* REQUIREMENT:
Go to the line holding "ATOM 264 C C" in the entries below and write out exactly every line down to and including the line holding "ATOM 288 C CA".
═══ SUPPLIED DATA ═══
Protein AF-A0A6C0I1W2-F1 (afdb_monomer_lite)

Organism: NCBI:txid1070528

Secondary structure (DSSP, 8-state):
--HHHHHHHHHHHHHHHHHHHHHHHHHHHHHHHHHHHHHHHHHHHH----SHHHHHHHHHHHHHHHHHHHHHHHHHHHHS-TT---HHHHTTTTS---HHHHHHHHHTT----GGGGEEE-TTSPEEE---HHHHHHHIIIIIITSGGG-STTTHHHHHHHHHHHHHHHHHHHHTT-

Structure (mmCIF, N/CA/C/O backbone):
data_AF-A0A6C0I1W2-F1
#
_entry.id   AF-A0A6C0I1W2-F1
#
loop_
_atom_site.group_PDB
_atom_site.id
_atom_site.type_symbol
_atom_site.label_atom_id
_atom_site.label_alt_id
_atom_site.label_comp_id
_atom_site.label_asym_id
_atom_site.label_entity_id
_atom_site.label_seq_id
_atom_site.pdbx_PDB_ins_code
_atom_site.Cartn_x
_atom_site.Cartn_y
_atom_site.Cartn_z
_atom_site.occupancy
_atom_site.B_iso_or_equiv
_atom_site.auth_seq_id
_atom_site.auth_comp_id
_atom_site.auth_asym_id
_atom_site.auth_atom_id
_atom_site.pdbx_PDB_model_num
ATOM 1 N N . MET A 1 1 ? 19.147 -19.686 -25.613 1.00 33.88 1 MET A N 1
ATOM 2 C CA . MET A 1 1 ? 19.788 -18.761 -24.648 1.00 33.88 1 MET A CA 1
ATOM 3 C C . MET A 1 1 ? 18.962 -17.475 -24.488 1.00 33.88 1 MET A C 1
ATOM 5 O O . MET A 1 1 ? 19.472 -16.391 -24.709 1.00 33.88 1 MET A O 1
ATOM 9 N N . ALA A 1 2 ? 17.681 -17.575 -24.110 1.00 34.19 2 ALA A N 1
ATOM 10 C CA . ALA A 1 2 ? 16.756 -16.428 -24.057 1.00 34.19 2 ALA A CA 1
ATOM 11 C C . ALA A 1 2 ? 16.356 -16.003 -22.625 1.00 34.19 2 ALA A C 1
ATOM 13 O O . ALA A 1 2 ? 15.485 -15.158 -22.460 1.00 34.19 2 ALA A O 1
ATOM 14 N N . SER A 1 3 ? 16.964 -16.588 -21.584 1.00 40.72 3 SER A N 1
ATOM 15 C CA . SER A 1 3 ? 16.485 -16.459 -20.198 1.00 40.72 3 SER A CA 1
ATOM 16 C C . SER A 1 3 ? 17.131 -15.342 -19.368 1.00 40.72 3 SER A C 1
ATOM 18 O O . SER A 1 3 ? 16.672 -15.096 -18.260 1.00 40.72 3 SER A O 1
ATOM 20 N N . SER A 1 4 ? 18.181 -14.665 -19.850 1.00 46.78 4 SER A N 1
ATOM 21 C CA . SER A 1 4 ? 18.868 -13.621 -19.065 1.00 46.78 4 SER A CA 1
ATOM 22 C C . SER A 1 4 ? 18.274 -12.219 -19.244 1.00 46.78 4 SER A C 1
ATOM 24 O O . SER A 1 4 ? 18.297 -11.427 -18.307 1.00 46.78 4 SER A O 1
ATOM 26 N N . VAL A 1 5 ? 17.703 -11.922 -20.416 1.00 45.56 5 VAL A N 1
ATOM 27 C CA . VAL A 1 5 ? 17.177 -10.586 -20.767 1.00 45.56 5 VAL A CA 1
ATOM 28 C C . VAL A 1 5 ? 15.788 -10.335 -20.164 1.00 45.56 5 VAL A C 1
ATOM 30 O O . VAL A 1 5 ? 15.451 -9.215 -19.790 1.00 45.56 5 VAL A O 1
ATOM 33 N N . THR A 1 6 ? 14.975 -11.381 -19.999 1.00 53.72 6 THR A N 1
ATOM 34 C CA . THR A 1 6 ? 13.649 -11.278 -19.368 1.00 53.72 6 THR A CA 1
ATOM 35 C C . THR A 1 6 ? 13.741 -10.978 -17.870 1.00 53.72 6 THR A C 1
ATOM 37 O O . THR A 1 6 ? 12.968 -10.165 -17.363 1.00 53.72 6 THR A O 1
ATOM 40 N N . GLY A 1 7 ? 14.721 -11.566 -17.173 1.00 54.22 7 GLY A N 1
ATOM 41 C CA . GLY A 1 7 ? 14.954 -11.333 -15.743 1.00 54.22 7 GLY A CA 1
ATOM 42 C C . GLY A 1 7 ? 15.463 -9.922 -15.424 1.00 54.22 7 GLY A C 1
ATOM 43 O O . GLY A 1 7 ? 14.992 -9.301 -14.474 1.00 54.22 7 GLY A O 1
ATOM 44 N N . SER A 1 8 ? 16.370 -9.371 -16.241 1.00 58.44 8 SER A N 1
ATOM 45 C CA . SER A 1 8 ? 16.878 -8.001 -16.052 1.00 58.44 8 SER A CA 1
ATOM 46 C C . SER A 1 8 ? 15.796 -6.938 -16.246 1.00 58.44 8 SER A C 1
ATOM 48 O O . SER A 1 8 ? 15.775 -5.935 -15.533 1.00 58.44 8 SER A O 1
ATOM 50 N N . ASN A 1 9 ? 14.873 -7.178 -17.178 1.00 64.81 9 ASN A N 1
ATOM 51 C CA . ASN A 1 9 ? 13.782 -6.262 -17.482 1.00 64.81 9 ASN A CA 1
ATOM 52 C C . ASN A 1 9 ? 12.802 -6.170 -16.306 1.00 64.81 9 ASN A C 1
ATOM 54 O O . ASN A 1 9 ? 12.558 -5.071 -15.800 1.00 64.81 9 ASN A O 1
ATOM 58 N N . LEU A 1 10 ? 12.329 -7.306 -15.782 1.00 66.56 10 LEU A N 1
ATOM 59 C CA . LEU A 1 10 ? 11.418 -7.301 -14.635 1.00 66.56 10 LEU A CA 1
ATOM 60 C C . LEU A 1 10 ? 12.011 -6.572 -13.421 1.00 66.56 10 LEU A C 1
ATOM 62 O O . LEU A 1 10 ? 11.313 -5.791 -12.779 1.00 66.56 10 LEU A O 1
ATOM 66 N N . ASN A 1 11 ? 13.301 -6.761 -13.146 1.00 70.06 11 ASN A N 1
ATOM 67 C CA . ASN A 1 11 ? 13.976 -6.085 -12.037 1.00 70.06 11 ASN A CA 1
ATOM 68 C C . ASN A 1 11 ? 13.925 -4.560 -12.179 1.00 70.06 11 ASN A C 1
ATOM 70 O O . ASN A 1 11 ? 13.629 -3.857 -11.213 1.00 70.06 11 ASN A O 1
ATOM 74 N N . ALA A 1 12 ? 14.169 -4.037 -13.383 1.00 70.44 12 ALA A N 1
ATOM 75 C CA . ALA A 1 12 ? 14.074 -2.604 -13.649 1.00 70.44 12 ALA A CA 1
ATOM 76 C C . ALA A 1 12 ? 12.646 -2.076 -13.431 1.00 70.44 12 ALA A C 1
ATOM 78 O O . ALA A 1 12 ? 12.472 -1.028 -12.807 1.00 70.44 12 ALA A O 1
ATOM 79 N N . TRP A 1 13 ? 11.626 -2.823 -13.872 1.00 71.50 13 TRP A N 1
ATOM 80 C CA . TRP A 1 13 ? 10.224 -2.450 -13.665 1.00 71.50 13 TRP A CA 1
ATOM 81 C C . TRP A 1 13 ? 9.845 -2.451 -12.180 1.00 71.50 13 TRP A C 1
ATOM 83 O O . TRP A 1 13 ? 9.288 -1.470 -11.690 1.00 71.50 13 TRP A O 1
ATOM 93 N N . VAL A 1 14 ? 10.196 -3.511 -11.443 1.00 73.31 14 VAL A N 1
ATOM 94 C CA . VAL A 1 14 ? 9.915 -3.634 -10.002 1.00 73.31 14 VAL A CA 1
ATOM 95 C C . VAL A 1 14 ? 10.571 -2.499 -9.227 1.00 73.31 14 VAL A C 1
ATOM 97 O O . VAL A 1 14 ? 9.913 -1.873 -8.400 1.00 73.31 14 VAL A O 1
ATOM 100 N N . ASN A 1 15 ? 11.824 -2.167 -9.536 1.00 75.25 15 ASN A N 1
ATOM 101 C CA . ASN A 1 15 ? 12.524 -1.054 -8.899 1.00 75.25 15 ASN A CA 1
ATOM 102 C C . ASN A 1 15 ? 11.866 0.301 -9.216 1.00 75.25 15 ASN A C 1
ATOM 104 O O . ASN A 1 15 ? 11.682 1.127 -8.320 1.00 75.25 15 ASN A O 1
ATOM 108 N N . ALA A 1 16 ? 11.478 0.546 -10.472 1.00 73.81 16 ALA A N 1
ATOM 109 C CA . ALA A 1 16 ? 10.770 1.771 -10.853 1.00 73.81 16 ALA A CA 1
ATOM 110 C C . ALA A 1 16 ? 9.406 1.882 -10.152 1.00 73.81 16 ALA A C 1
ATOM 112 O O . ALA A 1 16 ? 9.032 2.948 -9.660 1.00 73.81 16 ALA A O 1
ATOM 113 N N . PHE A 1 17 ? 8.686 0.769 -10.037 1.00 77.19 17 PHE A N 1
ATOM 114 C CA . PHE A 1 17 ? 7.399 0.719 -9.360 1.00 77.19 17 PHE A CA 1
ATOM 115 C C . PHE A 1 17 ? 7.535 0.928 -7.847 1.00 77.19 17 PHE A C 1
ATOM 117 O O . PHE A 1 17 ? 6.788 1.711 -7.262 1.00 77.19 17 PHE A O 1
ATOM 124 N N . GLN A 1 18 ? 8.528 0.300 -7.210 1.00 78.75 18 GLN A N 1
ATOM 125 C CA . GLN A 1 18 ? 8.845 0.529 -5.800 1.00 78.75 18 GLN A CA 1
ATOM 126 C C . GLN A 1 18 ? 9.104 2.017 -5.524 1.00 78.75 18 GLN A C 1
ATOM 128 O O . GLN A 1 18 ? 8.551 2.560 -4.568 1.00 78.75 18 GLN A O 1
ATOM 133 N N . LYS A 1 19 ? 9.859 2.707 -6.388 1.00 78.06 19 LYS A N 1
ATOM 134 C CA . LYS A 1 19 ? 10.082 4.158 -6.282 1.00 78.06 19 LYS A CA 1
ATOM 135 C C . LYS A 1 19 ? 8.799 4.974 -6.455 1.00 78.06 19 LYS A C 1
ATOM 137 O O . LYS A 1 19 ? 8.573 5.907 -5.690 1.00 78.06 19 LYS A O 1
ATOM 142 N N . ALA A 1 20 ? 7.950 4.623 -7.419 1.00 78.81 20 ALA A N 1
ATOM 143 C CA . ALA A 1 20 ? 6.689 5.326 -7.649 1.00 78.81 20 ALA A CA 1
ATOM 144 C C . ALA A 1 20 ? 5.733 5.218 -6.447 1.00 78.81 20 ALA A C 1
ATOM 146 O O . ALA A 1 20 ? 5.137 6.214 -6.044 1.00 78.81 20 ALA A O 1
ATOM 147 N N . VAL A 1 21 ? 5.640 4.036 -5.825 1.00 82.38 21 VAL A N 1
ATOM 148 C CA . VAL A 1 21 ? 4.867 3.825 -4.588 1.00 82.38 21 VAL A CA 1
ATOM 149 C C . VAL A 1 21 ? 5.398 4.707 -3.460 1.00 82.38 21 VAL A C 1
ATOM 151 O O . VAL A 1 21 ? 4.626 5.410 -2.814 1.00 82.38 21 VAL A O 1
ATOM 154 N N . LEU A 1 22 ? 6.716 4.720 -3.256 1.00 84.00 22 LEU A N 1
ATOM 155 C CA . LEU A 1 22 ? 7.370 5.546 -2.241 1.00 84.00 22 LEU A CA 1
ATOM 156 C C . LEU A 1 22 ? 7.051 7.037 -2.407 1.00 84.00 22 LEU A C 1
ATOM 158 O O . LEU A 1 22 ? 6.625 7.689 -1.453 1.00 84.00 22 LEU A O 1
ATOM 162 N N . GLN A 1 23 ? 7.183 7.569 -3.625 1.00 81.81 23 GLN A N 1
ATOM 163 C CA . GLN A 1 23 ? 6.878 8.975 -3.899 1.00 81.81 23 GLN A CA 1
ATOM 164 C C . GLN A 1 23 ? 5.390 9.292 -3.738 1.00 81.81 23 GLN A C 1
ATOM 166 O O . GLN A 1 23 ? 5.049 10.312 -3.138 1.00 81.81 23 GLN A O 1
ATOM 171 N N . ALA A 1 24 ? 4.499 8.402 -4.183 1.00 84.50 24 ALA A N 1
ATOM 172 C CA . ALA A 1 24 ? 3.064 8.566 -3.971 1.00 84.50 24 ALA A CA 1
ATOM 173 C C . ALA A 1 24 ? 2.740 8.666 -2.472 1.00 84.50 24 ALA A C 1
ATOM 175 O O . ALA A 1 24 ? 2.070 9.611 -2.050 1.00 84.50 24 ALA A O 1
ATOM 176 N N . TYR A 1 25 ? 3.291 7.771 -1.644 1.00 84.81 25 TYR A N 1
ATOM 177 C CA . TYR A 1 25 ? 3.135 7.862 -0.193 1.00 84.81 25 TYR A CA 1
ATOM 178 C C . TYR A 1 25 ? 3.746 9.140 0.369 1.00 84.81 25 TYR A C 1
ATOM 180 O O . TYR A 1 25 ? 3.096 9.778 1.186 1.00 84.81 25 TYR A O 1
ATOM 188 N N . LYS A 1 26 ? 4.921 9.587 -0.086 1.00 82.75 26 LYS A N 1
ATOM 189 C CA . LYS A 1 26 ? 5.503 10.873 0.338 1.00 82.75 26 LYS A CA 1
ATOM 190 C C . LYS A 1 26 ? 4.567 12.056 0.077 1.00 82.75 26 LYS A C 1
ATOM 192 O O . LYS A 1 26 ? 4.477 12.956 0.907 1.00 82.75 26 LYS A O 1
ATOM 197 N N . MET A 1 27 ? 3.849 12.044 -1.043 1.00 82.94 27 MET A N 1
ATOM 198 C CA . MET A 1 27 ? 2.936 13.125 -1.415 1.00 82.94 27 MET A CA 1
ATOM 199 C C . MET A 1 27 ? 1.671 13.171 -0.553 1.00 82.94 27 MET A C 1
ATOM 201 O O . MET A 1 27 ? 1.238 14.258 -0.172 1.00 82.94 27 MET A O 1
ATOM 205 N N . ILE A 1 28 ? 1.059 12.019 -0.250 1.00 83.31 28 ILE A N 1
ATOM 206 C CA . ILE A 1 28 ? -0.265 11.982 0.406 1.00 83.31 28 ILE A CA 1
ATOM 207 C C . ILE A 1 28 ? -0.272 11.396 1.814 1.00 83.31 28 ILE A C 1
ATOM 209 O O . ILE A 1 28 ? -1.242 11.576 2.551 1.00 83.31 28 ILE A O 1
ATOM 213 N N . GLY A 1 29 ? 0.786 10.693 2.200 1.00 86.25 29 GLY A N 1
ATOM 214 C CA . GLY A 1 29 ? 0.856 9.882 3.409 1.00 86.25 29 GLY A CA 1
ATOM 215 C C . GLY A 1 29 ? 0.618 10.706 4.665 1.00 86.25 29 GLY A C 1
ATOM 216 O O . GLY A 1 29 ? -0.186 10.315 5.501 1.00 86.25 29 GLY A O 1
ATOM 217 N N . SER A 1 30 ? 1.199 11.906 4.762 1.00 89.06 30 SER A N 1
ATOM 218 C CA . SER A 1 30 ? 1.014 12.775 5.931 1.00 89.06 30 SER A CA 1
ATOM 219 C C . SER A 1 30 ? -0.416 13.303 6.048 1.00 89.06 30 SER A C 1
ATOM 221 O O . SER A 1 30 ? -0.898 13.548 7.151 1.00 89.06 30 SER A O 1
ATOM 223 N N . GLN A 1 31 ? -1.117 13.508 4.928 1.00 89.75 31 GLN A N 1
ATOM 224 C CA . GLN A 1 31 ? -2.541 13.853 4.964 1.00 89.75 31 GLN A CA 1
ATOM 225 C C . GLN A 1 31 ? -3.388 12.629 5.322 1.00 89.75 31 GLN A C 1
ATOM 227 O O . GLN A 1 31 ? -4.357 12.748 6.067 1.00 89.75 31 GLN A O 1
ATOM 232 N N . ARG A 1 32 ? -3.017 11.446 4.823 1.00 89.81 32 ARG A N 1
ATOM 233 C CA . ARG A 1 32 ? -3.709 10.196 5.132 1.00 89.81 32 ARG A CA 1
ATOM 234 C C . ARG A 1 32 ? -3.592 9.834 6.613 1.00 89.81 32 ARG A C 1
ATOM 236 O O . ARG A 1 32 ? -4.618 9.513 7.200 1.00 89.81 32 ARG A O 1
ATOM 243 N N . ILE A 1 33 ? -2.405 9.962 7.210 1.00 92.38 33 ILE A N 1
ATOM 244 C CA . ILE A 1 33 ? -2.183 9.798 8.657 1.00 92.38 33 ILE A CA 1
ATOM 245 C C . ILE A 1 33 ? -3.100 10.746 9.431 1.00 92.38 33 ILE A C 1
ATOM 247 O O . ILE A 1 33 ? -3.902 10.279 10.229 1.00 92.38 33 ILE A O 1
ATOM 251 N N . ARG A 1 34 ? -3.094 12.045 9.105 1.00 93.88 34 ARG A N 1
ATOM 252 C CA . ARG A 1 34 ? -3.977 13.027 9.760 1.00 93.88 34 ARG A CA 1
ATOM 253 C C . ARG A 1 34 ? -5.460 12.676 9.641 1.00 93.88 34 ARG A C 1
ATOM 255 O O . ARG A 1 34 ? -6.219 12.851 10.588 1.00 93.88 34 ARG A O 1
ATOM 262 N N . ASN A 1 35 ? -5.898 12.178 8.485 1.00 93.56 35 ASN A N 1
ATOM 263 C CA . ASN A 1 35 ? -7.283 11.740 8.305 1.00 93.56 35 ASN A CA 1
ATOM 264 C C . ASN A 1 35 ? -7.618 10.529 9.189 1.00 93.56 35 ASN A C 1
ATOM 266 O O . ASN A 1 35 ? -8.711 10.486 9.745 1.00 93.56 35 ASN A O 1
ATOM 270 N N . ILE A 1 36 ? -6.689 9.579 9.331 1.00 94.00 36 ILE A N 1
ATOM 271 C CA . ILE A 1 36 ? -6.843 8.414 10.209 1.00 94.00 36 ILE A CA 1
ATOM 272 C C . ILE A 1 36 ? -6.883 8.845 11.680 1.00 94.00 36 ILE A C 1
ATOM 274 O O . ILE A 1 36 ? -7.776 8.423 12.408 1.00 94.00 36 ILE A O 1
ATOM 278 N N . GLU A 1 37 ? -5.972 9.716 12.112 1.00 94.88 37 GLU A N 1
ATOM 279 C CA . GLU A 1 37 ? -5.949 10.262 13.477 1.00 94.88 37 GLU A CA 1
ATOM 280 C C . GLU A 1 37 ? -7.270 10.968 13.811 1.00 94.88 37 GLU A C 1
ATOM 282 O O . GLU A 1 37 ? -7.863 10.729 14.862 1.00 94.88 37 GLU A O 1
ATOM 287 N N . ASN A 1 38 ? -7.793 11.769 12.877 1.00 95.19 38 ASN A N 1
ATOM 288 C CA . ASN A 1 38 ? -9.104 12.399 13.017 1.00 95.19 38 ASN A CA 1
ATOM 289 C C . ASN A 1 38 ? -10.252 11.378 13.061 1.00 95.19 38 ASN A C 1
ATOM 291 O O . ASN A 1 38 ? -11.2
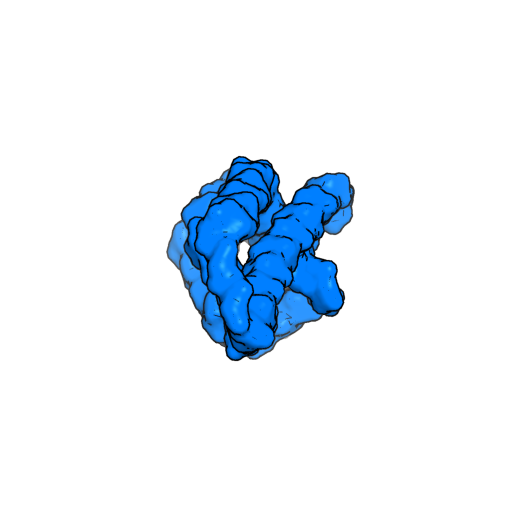42 11.607 13.755 1.00 95.19 38 ASN A O 1
ATOM 295 N N . GLU A 1 39 ? -10.168 10.274 12.312 1.00 94.19 39 GLU A N 1
ATOM 296 C CA . GLU A 1 39 ? -11.157 9.191 12.362 1.00 94.19 39 GLU A CA 1
ATOM 297 C C . GLU A 1 39 ? -11.166 8.531 13.743 1.00 94.19 39 GLU A C 1
ATOM 299 O O . GLU A 1 39 ? -12.233 8.449 14.349 1.00 94.19 39 GLU A O 1
ATOM 304 N N . ILE A 1 40 ? -9.995 8.163 14.275 1.00 92.62 40 ILE A N 1
ATOM 305 C CA . ILE A 1 40 ? -9.846 7.586 15.621 1.00 92.62 40 ILE A CA 1
ATOM 306 C C . ILE A 1 40 ? -10.403 8.551 16.671 1.00 92.62 40 ILE A C 1
ATOM 308 O O . ILE A 1 40 ? -11.277 8.175 17.449 1.00 92.62 40 ILE A O 1
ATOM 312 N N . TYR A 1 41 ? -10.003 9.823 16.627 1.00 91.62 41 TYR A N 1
═══
* EXPECTED ANSWER:
ATOM 264 C C . ASN A 1 35 ? -7.618 10.529 9.189 1.00 93.56 35 ASN A C 1
ATOM 266 O O . ASN A 1 35 ? -8.711 10.486 9.745 1.00 93.56 35 ASN A O 1
ATOM 270 N N . ILE A 1 36 ? -6.689 9.579 9.331 1.00 94.00 36 ILE A N 1
ATOM 271 C CA . ILE A 1 36 ? -6.843 8.414 10.209 1.00 94.00 36 ILE A CA 1
ATOM 272 C C . ILE A 1 36 ? -6.883 8.845 11.680 1.00 94.00 36 ILE A C 1
ATOM 274 O O . ILE A 1 36 ? -7.776 8.423 12.408 1.00 94.00 36 ILE A O 1
ATOM 278 N N . GLU A 1 37 ? -5.972 9.716 12.112 1.00 94.88 37 GLU A N 1
ATOM 279 C CA . GLU A 1 37 ? -5.949 10.262 13.477 1.00 94.88 37 GLU A CA 1
ATOM 280 C C . GLU A 1 37 ? -7.270 10.968 13.811 1.00 94.88 37 GLU A C 1
ATOM 282 O O . GLU A 1 37 ? -7.863 10.729 14.862 1.00 94.88 37 GLU A O 1
ATOM 287 N N . ASN A 1 38 ? -7.793 11.769 12.877 1.00 95.19 38 ASN A N 1
ATOM 288 C CA . ASN A 1 38 ? -9.104 12.399 13.017 1.00 95.19 38 ASN A CA 1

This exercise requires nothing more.